§ **RECORDS FOR THE TASK**
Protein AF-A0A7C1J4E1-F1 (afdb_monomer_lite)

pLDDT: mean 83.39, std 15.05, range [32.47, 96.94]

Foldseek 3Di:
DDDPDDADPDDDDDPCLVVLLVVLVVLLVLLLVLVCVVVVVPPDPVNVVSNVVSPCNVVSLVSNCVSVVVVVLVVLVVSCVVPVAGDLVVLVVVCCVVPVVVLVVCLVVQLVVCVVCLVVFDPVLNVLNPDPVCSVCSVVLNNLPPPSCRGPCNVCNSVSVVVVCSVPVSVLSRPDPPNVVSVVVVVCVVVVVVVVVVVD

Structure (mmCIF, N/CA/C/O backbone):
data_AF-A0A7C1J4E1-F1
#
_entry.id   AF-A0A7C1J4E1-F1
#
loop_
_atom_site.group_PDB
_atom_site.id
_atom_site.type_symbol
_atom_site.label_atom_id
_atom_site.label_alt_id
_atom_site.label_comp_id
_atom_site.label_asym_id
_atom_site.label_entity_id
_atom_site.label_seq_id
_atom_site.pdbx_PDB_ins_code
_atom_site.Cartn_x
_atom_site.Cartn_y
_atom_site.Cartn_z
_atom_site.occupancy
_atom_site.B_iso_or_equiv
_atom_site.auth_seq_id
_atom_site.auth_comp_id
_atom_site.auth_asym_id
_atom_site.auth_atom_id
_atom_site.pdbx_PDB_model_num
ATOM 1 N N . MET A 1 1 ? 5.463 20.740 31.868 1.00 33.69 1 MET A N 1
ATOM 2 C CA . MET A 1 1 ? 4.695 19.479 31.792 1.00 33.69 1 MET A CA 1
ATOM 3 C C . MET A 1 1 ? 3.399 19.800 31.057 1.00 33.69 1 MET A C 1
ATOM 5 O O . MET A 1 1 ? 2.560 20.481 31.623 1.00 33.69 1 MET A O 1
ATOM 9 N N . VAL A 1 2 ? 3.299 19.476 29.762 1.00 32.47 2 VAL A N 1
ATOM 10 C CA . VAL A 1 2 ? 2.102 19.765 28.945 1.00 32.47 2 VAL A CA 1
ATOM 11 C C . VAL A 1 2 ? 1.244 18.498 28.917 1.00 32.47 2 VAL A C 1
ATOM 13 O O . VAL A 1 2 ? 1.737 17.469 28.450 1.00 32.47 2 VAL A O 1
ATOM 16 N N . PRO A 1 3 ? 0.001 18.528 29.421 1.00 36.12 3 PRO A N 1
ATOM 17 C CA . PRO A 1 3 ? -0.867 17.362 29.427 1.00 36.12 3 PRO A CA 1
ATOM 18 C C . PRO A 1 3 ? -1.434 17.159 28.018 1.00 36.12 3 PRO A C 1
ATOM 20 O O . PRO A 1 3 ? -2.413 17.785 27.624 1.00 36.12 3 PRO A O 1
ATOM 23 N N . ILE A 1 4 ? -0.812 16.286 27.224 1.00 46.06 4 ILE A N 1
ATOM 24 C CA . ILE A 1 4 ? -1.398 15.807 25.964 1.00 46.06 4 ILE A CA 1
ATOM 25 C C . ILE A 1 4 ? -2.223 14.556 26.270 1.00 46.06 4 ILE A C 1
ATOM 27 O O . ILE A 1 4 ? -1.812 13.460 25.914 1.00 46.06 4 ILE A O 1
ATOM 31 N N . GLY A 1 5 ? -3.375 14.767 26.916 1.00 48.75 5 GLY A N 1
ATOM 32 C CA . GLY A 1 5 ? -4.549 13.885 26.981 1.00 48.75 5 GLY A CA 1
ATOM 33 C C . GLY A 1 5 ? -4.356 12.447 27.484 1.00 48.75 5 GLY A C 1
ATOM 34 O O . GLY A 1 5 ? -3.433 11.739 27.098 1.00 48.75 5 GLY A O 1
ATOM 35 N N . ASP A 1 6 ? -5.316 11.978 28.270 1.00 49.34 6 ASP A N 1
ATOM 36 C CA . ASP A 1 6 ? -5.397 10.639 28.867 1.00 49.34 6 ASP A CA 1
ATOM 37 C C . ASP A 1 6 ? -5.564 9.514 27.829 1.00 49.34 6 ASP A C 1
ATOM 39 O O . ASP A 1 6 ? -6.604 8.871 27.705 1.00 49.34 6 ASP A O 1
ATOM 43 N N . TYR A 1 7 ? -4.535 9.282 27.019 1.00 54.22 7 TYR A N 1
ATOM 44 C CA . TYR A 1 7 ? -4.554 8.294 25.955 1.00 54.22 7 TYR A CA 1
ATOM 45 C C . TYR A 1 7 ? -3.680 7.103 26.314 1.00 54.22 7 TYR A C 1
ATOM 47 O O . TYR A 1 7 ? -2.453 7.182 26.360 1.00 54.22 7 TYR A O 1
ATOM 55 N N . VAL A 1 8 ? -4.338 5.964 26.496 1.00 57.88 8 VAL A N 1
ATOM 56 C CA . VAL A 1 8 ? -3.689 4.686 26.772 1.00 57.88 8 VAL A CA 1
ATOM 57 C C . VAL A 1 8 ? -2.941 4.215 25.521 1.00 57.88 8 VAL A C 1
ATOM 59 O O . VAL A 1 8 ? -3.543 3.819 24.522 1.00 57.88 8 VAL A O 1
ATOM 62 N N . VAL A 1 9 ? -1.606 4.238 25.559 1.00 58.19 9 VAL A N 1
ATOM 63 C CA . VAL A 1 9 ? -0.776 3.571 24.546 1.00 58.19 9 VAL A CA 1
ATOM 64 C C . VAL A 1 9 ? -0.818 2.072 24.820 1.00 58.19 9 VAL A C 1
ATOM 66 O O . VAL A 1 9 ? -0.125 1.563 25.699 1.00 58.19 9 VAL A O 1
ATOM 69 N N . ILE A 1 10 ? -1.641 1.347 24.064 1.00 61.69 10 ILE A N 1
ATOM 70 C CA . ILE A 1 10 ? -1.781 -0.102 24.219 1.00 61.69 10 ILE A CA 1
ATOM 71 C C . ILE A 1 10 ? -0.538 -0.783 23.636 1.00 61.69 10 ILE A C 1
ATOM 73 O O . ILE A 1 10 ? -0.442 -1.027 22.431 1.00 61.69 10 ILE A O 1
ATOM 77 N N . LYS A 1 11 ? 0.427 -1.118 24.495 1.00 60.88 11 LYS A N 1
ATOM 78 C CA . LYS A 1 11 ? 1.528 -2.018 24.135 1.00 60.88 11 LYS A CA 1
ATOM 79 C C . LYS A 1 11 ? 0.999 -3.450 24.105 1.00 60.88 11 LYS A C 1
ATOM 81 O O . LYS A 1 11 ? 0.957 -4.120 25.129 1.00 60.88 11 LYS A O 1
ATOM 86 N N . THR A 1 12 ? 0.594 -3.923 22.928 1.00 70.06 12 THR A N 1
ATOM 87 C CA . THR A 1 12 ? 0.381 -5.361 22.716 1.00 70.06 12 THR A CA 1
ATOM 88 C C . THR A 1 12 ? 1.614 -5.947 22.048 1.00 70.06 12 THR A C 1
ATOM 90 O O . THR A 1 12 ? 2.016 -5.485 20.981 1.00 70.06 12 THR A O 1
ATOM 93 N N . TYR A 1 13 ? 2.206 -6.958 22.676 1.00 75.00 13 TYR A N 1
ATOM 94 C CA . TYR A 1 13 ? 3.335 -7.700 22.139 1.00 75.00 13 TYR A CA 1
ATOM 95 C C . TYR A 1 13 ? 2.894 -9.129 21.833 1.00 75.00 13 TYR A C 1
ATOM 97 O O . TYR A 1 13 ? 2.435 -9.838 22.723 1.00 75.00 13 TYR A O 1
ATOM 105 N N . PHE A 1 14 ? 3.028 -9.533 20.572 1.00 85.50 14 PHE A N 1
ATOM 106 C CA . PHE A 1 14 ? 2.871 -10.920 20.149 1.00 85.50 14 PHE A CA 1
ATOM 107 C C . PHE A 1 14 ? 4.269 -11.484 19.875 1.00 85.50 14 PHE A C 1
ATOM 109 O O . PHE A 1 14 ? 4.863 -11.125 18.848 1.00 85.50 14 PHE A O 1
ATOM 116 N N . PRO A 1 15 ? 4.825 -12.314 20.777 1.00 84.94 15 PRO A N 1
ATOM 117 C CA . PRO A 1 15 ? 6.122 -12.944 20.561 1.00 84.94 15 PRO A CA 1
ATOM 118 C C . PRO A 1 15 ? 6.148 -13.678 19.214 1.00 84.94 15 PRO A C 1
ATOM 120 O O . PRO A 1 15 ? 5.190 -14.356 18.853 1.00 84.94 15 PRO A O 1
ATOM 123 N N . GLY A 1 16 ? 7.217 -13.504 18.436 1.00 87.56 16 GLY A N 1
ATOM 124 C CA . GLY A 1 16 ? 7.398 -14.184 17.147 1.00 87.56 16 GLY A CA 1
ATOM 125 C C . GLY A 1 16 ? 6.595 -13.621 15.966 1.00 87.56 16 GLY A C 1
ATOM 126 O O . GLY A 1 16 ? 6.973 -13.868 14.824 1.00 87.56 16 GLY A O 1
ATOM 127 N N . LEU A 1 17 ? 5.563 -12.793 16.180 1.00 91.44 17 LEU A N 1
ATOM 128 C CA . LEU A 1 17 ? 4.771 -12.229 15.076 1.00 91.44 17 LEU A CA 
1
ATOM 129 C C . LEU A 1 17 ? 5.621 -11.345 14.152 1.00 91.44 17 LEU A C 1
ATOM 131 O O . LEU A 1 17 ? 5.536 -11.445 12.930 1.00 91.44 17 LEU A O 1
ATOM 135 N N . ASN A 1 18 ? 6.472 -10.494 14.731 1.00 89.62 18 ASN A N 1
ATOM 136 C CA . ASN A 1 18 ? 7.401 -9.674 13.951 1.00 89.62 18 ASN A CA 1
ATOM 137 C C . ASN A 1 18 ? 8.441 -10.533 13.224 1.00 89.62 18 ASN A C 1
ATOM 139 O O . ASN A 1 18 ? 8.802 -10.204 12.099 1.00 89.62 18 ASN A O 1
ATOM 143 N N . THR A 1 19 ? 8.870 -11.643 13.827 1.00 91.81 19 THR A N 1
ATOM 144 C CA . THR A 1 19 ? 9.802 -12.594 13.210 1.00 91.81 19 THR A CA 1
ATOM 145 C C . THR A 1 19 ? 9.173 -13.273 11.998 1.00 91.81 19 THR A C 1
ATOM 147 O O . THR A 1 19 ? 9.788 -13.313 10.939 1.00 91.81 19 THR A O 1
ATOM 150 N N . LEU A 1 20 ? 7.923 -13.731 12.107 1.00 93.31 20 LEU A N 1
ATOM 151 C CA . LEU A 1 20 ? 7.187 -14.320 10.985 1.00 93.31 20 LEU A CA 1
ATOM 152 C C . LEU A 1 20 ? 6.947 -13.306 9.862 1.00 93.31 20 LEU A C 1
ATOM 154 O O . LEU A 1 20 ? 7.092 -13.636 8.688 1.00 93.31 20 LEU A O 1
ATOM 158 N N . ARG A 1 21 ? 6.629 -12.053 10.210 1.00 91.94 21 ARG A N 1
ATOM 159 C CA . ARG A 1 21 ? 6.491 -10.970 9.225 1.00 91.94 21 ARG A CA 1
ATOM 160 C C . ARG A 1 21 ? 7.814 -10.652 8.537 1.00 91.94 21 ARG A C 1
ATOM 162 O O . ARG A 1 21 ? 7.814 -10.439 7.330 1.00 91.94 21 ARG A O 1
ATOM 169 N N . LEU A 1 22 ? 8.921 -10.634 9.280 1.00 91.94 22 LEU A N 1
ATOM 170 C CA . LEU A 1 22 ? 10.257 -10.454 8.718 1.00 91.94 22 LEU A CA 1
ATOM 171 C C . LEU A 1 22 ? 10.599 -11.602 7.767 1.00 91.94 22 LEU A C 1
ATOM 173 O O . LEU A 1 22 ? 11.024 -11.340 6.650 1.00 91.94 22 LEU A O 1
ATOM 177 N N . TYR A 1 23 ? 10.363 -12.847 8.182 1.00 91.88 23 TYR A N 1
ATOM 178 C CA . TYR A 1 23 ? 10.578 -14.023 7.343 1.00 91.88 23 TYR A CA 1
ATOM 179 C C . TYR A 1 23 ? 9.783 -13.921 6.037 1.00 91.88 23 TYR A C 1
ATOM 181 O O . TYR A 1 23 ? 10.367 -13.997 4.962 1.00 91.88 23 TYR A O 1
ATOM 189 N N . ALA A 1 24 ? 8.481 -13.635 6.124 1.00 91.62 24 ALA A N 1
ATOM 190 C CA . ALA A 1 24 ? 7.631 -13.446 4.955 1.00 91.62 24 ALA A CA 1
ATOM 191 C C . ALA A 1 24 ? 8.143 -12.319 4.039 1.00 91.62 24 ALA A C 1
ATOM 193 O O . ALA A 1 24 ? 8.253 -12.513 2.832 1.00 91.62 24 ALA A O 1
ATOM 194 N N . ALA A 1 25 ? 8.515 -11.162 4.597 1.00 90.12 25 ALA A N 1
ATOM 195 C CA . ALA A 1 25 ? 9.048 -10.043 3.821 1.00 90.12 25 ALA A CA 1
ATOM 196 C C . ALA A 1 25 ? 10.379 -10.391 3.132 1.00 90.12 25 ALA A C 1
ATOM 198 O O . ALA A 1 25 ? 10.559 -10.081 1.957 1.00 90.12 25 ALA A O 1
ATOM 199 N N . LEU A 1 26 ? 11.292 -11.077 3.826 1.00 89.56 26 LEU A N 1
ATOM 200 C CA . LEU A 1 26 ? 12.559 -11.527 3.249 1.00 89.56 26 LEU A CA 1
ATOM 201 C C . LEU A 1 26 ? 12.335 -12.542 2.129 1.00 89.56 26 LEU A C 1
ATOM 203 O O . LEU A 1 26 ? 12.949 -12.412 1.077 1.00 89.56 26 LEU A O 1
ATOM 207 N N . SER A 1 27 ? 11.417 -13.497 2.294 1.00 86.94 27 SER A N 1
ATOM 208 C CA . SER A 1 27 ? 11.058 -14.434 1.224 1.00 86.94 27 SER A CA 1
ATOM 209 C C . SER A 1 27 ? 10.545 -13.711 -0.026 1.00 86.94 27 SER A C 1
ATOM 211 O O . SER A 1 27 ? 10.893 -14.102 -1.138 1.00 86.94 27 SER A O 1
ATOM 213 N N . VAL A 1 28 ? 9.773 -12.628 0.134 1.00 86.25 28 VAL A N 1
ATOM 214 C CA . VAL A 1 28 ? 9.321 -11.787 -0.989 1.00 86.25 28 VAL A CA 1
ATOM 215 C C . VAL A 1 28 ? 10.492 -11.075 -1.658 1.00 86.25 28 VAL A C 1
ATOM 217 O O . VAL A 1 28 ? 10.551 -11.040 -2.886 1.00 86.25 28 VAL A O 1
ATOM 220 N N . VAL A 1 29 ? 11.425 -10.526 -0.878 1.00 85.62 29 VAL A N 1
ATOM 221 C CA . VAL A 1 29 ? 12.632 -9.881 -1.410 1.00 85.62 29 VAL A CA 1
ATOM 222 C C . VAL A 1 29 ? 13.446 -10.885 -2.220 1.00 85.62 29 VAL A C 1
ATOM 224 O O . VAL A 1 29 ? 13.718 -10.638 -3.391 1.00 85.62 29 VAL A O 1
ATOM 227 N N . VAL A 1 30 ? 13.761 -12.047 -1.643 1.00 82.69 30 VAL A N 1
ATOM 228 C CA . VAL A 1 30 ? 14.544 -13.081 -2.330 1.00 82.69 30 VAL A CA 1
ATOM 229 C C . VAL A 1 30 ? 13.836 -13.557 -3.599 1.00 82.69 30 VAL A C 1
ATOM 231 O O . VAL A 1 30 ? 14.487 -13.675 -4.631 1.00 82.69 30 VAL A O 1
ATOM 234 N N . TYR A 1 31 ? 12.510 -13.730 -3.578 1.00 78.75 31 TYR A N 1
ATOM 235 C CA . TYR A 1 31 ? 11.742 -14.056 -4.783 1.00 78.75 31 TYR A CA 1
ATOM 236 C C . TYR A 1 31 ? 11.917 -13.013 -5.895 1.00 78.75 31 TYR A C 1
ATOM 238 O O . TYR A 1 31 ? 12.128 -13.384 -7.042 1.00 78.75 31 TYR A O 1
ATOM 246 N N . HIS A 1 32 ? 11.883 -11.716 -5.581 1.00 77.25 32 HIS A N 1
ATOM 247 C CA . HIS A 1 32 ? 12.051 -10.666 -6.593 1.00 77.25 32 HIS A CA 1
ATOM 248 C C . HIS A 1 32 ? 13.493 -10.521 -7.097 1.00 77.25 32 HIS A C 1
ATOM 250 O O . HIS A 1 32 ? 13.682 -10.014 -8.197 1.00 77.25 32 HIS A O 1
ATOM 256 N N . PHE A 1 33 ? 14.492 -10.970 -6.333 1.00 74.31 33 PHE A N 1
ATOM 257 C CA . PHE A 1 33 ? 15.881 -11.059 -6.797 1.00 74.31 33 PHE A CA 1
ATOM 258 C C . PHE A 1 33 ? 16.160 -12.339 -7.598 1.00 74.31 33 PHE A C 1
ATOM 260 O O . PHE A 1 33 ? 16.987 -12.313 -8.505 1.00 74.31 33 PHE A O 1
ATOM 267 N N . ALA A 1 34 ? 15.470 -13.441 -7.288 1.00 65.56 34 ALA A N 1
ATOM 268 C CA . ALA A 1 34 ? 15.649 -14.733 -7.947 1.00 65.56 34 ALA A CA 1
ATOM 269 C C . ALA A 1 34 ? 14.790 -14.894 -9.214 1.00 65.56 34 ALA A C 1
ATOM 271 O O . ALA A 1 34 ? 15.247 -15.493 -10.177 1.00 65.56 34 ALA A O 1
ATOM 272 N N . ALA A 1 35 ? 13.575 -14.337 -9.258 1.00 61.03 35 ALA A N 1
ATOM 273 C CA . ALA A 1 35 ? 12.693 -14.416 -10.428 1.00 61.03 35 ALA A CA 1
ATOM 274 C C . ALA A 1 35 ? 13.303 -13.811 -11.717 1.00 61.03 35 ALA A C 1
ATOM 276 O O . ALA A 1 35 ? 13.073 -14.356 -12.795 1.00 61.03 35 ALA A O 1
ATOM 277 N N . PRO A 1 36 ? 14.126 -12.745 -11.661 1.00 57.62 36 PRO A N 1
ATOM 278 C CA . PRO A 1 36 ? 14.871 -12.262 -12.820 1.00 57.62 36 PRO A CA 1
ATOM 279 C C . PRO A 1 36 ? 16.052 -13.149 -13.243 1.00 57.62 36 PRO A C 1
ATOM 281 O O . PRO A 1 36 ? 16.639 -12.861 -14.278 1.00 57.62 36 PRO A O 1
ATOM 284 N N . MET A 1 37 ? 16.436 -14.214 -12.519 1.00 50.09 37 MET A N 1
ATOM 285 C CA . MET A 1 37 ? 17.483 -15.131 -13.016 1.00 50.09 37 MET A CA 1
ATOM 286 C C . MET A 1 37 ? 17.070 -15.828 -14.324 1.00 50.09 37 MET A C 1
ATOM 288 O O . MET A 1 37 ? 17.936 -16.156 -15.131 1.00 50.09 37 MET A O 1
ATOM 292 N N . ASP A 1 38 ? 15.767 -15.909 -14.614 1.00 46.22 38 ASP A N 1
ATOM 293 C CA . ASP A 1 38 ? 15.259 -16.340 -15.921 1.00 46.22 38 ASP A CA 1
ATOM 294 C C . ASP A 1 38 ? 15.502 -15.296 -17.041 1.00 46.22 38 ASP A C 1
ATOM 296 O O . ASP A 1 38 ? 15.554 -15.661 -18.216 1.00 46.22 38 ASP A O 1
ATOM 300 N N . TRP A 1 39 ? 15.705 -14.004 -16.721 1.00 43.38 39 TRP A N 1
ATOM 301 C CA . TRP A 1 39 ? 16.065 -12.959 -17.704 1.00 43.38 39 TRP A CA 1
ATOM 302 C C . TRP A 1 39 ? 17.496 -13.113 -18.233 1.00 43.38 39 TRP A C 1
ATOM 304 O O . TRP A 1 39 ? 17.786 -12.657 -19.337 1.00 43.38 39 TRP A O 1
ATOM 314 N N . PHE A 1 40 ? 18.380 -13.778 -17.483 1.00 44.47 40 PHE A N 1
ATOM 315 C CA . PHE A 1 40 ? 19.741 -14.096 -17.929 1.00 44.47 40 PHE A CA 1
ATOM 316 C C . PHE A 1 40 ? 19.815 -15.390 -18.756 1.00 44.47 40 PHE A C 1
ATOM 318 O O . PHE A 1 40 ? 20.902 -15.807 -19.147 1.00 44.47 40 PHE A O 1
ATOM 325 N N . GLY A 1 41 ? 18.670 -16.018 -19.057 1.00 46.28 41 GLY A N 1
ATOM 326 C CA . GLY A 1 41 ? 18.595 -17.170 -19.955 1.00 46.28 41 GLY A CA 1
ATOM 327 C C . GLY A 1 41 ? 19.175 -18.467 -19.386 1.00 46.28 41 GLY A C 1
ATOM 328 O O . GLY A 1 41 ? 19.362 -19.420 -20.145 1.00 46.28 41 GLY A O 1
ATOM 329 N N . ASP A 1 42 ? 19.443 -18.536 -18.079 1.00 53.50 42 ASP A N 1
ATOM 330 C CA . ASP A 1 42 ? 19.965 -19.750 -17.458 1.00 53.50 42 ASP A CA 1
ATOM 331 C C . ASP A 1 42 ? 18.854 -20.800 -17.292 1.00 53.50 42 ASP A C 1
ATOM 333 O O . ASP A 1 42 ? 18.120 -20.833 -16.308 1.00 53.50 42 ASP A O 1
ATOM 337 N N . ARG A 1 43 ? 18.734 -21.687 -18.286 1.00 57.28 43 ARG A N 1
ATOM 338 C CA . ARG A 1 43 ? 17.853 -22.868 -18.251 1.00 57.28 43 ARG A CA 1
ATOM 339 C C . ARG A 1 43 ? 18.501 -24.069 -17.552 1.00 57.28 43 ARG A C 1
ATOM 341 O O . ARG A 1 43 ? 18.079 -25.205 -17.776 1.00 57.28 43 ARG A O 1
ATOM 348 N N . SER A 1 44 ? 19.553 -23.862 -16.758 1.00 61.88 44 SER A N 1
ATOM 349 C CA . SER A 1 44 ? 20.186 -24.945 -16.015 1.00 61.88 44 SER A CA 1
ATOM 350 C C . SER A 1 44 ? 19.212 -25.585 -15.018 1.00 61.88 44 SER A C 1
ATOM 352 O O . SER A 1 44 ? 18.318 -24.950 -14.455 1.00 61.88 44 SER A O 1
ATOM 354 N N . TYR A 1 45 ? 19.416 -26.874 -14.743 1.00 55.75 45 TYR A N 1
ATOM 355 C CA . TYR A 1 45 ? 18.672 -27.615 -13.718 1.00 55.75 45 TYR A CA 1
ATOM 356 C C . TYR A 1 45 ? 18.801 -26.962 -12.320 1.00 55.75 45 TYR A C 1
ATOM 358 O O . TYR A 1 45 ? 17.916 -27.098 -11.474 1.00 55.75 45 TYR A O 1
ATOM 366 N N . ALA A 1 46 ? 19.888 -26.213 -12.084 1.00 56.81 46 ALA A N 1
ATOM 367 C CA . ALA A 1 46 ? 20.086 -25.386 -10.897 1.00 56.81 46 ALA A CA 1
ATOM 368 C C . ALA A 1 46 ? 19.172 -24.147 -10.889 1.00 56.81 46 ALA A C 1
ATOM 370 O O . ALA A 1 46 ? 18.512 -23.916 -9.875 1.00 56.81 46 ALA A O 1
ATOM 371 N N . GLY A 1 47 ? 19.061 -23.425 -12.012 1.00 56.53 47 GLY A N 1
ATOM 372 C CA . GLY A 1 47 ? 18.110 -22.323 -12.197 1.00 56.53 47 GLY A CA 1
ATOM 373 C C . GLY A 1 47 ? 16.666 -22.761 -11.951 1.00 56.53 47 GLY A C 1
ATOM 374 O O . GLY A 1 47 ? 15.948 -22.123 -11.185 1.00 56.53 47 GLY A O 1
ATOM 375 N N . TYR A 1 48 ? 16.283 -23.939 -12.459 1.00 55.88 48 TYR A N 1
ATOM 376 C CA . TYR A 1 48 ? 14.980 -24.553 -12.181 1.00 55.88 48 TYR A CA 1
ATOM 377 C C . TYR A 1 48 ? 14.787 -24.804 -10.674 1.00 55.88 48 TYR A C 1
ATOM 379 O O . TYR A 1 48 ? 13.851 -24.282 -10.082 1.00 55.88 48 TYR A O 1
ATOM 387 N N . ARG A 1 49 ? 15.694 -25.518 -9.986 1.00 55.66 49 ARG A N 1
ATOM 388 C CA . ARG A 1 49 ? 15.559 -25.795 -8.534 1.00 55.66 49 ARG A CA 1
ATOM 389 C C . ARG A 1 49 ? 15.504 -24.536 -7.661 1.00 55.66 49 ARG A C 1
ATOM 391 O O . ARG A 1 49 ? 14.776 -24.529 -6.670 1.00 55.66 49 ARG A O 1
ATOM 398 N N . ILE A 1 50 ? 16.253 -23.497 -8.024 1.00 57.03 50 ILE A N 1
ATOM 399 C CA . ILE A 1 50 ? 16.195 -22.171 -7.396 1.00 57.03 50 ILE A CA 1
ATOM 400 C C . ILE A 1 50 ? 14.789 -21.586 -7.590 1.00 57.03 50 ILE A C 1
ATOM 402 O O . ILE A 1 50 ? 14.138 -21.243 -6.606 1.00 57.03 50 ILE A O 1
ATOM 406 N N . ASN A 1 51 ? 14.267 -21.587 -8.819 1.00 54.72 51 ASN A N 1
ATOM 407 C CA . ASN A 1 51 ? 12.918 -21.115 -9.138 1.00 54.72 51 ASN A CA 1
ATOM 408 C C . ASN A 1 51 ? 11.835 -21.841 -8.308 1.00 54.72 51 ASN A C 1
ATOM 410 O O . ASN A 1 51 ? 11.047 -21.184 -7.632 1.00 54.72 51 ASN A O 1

§ **AIM OF THE TASK**
Please give back exactly the lines of the listing above that run from the one containing "ATOM 338 C CA" through the one containing "ATOM 348 N N", and only those.

§ **SOLUTION TO THE EXERCISE**
ATOM 338 C CA . ARG A 1 43 ? 17.853 -22.868 -18.251 1.00 57.28 43 ARG A CA 1
ATOM 339 C C . ARG A 1 43 ? 18.501 -24.069 -17.552 1.00 57.28 43 ARG A C 1
ATOM 341 O O . ARG A 1 43 ? 18.079 -25.205 -17.776 1.00 57.28 43 ARG A O 1
ATOM 348 N N . SER A 1 44 ? 19.553 -23.862 -16.758 1.00 61.88 44 SER A N 1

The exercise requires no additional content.